╔══

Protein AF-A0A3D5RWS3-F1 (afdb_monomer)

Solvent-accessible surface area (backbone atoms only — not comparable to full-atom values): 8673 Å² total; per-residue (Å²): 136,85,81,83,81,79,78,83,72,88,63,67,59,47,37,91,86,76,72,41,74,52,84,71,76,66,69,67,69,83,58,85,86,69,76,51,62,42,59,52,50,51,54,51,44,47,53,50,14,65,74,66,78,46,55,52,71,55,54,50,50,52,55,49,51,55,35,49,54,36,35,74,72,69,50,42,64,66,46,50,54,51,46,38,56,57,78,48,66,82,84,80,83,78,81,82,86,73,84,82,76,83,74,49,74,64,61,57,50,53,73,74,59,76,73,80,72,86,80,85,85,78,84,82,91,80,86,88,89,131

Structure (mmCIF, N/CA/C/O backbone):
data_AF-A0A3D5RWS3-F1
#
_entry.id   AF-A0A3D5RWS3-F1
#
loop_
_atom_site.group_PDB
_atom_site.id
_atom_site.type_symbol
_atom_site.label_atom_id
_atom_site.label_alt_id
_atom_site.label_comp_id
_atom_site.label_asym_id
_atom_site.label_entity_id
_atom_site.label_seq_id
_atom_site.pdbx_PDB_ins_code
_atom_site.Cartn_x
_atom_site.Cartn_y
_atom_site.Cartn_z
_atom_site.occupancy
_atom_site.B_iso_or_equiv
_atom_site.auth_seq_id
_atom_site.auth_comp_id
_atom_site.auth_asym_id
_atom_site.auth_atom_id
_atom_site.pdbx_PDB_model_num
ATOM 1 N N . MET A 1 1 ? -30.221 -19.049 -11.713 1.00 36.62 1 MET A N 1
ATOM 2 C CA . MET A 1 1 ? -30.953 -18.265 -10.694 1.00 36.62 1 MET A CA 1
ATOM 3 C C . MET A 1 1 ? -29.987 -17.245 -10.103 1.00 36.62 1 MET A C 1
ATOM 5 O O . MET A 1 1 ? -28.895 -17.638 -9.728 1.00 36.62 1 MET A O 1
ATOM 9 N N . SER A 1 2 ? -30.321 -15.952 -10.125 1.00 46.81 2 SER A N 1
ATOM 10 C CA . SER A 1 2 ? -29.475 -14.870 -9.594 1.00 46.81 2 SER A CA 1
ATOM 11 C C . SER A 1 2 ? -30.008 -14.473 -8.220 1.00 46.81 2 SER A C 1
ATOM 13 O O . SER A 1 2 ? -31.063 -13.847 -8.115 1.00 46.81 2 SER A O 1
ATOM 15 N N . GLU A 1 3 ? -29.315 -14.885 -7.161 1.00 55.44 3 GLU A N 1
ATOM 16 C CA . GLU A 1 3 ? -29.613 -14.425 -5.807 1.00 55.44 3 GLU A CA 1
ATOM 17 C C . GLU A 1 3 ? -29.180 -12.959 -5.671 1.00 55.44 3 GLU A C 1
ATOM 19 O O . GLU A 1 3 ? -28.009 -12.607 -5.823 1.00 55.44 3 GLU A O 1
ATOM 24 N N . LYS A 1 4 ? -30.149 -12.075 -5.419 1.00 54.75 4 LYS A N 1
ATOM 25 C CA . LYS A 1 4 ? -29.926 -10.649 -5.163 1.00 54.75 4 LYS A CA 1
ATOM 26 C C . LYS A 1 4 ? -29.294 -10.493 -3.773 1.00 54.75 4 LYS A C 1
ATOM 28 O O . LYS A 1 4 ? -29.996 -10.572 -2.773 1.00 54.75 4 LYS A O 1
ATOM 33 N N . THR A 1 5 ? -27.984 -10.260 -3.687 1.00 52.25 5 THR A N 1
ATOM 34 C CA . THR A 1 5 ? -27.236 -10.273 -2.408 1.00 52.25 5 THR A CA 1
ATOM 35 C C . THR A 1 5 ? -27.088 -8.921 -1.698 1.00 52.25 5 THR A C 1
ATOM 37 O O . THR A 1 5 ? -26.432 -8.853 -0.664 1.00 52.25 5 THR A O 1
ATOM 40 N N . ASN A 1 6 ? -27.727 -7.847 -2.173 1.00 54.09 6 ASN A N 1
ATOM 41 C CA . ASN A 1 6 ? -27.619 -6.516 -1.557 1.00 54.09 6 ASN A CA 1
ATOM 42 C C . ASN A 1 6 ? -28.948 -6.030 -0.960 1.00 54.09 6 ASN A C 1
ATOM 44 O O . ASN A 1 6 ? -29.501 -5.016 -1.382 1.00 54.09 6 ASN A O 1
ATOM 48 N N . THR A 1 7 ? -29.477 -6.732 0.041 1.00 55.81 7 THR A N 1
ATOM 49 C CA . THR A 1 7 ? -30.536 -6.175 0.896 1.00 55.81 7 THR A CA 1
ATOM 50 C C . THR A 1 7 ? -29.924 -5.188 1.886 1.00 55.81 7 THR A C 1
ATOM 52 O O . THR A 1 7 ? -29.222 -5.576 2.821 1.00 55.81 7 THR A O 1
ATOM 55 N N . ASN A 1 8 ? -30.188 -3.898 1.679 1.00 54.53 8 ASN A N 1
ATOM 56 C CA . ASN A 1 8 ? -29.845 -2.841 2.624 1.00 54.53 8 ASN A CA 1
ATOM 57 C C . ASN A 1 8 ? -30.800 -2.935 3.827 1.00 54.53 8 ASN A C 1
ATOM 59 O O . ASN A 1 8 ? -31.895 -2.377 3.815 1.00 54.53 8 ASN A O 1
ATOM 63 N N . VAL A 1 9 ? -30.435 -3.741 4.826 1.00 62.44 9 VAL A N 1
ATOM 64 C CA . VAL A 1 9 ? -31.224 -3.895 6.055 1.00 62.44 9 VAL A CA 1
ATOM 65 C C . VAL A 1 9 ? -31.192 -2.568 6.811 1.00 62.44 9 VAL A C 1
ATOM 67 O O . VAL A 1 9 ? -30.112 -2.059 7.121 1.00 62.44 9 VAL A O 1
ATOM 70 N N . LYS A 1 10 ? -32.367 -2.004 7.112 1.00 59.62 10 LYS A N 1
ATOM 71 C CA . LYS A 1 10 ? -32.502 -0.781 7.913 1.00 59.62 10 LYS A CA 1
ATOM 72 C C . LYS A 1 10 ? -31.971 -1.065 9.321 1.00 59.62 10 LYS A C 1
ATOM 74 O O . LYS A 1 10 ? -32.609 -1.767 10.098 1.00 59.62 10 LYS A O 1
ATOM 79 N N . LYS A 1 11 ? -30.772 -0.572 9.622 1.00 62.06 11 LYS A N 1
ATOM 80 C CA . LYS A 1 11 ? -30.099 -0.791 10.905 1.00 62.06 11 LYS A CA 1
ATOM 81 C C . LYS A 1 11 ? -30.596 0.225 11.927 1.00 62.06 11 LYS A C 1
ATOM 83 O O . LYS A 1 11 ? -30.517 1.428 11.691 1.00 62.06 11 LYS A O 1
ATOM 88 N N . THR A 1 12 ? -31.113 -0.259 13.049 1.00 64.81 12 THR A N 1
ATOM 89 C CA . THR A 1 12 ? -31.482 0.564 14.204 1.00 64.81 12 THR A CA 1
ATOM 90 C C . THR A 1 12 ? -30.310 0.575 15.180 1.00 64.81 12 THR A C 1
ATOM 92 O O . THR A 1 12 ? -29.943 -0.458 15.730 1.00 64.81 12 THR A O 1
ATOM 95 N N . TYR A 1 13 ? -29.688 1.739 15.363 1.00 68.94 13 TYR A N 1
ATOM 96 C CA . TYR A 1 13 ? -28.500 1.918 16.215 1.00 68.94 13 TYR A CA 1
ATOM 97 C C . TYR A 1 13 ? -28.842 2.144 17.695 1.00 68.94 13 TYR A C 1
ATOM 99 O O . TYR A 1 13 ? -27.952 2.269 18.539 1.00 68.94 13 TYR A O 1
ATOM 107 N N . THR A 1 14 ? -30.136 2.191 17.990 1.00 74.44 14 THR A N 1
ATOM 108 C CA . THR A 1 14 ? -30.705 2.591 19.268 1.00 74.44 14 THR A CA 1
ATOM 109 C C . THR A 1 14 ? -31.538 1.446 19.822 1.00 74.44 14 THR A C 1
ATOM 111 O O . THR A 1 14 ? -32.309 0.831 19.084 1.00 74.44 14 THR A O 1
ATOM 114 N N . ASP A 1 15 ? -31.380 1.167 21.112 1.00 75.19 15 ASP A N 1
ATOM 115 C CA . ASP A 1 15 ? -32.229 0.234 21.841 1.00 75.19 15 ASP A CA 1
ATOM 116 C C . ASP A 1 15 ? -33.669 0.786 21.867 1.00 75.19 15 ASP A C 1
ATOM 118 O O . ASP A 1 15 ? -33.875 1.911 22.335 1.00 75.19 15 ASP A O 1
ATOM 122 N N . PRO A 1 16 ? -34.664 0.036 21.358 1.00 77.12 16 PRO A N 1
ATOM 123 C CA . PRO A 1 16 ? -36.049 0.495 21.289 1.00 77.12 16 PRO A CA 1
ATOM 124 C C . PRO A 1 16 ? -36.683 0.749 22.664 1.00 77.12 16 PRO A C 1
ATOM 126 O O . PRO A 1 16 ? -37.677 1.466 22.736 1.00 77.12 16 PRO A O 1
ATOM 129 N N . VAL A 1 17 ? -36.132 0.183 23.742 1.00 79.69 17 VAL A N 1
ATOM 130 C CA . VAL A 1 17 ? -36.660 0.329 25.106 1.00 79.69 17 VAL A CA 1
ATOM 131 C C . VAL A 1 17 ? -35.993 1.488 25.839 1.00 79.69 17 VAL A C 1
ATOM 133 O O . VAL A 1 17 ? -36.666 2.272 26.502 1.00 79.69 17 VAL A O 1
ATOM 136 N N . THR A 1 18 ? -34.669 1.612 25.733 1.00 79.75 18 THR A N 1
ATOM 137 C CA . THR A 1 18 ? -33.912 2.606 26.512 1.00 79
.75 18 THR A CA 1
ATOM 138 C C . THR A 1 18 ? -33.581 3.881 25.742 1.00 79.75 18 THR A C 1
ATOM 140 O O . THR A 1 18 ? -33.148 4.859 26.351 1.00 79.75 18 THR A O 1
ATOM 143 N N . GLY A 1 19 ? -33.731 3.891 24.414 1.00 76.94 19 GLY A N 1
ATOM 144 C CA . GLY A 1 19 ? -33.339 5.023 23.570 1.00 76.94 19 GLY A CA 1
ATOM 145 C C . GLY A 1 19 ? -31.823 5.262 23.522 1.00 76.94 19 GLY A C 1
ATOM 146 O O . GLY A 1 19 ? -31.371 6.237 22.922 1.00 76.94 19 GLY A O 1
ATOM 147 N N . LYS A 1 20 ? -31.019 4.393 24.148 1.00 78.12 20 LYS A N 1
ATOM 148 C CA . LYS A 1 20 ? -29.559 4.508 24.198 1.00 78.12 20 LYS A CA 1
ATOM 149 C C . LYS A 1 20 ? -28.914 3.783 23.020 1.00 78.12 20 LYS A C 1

╚══

Where the data above reaches the line holding "ATOM 64 C CA", begin printing, and stop after the line holding "ATOM 70 N N". Each line must be reproduced exactly, with nothing else added.

ATOM 64 C CA . VAL A 1 9 ? -31.224 -3.895 6.055 1.00 62.44 9 VAL A CA 1
ATOM 65 C C . VAL A 1 9 ? -31.192 -2.568 6.811 1.00 62.44 9 VAL A C 1
ATOM 67 O O . VAL A 1 9 ? -30.112 -2.059 7.121 1.00 62.44 9 VAL A O 1
ATOM 70 N N . LYS A 1 10 ? -32.367 -2.004 7.112 1.00 59.62 10 LYS A N 1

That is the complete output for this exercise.